#记录我的2024#
Quick guide
Google is using Gemini AI to enhance bots' navigation and task completion capabilities. DeepMind's research team describes how they used Gemini 1.5 Pro to improve interaction with the RT-2 robot, enabling more seamless communication through extensive contextual windows and natural language commands. They teach the robot to understand the environment by recording a video tour of a specific area, allowing the robot to learn from the video and follow natural language or visual cues to execute instructions. The Gemini-powered robot has a 90% success rate in large operating spaces, demonstrating encouraging results. In addition, the Gemini 1.5 Pro gives the robot advanced planning capabilities, such as strategizing actions when the user asks if a particular drink is available. DeepMind plans to further explore these capabilities to improve robot performance.
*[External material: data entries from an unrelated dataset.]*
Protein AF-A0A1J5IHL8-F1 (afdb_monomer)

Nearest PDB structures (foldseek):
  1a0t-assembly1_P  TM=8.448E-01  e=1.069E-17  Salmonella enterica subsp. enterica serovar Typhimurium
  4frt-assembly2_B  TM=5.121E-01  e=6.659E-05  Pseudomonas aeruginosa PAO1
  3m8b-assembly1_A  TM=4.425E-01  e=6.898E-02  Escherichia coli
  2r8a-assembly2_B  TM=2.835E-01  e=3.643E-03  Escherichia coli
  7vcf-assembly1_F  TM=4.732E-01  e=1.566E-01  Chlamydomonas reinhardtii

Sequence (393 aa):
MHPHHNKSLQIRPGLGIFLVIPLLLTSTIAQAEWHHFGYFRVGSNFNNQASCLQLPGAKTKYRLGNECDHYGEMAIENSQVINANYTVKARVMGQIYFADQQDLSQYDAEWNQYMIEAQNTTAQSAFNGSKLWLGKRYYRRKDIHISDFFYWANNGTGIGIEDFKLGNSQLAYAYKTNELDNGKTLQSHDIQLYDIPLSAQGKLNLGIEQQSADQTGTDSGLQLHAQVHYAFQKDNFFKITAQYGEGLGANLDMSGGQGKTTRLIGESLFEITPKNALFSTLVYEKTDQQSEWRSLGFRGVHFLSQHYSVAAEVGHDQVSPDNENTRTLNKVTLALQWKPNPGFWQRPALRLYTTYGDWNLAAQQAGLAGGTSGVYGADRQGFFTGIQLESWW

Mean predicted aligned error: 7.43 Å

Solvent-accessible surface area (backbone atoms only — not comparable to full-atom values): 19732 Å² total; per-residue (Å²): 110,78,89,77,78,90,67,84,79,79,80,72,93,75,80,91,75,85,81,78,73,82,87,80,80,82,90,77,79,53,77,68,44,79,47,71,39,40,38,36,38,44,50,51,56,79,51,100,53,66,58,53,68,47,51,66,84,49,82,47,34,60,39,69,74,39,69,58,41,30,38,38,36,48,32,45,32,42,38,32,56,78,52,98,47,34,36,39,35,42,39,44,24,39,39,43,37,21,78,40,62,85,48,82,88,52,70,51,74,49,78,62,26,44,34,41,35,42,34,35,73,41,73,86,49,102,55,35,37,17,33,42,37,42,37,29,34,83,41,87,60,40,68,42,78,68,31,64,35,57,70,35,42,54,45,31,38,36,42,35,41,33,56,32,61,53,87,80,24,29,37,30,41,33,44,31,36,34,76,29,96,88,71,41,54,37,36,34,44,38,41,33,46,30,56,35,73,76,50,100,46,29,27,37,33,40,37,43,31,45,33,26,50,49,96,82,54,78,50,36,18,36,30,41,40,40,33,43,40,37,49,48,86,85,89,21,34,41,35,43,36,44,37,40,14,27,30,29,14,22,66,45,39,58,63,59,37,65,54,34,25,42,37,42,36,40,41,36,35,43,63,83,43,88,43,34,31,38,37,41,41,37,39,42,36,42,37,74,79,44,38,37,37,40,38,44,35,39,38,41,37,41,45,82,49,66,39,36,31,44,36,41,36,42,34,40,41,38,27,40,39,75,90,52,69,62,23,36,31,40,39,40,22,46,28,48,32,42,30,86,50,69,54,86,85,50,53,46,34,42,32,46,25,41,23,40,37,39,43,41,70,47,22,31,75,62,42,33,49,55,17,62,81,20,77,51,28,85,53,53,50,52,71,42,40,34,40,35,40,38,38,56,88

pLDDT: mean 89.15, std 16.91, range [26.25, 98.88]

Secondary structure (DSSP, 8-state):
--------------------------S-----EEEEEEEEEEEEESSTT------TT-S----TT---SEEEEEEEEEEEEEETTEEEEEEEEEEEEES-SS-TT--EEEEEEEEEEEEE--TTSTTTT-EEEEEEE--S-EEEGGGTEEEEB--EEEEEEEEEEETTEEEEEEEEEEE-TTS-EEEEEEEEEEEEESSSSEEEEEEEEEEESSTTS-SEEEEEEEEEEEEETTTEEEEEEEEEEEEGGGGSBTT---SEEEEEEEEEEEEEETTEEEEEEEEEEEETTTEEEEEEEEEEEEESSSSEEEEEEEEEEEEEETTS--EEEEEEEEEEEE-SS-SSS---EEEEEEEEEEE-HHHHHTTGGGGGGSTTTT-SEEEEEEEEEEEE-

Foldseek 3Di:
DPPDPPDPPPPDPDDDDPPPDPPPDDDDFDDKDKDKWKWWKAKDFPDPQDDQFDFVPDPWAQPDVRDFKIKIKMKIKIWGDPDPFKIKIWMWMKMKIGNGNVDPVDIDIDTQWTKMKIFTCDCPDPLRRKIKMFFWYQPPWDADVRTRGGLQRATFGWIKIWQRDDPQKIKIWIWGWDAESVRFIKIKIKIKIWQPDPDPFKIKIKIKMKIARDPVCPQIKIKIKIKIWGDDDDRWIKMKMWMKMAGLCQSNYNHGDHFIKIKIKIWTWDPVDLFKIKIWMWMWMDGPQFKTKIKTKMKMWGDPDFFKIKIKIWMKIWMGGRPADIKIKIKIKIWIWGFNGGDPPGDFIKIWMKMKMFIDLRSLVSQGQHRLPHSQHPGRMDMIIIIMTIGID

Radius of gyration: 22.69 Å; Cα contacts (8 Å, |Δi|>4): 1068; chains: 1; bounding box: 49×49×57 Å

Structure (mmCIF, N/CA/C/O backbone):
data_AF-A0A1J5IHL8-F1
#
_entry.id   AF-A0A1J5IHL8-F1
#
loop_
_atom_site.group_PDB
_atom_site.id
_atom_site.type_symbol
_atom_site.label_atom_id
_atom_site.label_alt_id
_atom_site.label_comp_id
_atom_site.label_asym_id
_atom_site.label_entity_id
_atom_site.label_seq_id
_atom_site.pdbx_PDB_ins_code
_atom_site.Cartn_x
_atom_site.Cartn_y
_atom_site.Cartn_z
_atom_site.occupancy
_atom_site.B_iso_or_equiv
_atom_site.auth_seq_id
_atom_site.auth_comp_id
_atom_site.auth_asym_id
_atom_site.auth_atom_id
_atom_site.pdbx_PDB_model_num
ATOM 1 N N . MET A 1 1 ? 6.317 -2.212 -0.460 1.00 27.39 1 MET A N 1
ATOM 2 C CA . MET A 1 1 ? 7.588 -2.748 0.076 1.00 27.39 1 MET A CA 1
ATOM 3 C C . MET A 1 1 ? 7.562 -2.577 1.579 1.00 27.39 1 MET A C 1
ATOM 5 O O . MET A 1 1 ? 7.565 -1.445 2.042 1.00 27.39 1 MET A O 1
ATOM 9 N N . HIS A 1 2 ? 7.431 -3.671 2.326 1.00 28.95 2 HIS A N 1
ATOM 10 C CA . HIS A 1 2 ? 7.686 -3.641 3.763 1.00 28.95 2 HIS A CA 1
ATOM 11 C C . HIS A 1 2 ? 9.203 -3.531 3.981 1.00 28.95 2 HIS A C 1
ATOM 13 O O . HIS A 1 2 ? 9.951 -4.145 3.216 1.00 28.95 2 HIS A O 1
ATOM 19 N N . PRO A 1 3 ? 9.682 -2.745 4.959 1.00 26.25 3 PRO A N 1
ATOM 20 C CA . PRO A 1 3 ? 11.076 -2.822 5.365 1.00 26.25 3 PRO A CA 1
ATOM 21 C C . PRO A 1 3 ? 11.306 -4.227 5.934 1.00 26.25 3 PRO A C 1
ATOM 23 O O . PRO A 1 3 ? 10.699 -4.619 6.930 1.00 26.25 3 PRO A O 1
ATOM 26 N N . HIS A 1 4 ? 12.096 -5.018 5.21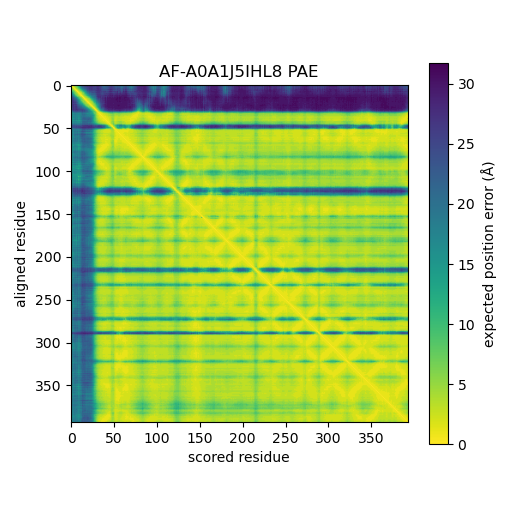0 1.00 34.53 4 HIS A N 1
ATOM 27 C CA . HIS A 1 4 ? 12.451 -6.379 5.580 1.00 34.53 4 HIS A CA 1
ATOM 28 C C . HIS A 1 4 ? 13.469 -6.323 6.716 1.00 34.53 4 HIS A C 1
ATOM 30 O O . HIS A 1 4 ? 14.630 -5.964 6.510 1.00 34.53 4 HIS A O 1
ATOM 36 N N . HIS A 1 5 ? 13.039 -6.716 7.912 1.00 31.94 5 HIS A N 1
ATOM 37 C CA . HIS A 1 5 ? 13.956 -7.035 8.995 1.00 31.94 5 HIS A CA 1
ATOM 38 C C . HIS A 1 5 ? 14.663 -8.341 8.655 1.00 31.94 5 HIS A C 1
ATOM 40 O O . HIS A 1 5 ? 14.088 -9.424 8.721 1.00 31.94 5 HIS A O 1
ATOM 46 N N . ASN A 1 6 ? 15.931 -8.229 8.275 1.00 31.17 6 ASN A N 1
ATOM 47 C CA . ASN A 1 6 ? 16.791 -9.354 7.944 1.00 31.17 6 ASN A CA 1
ATOM 48 C C . ASN A 1 6 ? 17.198 -10.091 9.237 1.00 31.17 6 ASN A C 1
ATOM 50 O O . ASN A 1 6 ? 18.321 -9.967 9.725 1.00 31.17 6 ASN A O 1
ATOM 54 N N . LYS A 1 7 ? 16.269 -10.839 9.836 1.00 31.77 7 LYS A N 1
ATOM 55 C CA . LYS A 1 7 ? 16.571 -11.846 10.860 1.00 31.77 7 LYS A CA 1
ATOM 56 C C . LYS A 1 7 ? 16.101 -13.191 10.327 1.00 31.77 7 LYS A C 1
ATOM 58 O O . LYS A 1 7 ? 14.957 -13.583 10.520 1.00 31.77 7 LYS A O 1
ATOM 63 N N . SER A 1 8 ? 17.014 -13.888 9.652 1.00 29.53 8 SER A N 1
ATOM 64 C CA . SER A 1 8 ? 16.829 -15.284 9.263 1.00 29.53 8 SER A CA 1
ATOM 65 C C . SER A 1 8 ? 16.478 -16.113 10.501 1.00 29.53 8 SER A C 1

Google uses Gemini AI in bot training
Google is leveraging Gemini AI to enhance its bots' navigation and task-completing capabilities. In a recent research paper, the DeepMind robotics team details how to leverage Gemini 1.5 Pro's extensive contextual window to enable more seamless interaction with RT-2 robots through natural language commands.
Video-based robot navigation training
To teach the robot to understand its environment, a video tour of a specific area, such as a home or office, is recorded. Using the Gemini 1.5 Pro, the researchers enabled the robot to learn from a video, allowing it to follow instructions given by natural language or visual cues. This approach has shown encouraging results, with Gemini-powered robots achieving a 90% success rate with various user instructions in large operating spaces.
Gemini drives advanced planning capabilities for robots
The study also shows that the Gemini 1.5 Pro gives the robot the ability to plan beyond basic navigation tasks. For example, when a user asks if a particular beverage (such as Coke) is available, the bot can strategize by going to the refrigerator, checking the drink, and bringing back the results. DeepMind intends to explore these capabilities in depth to further improve the robot's performance.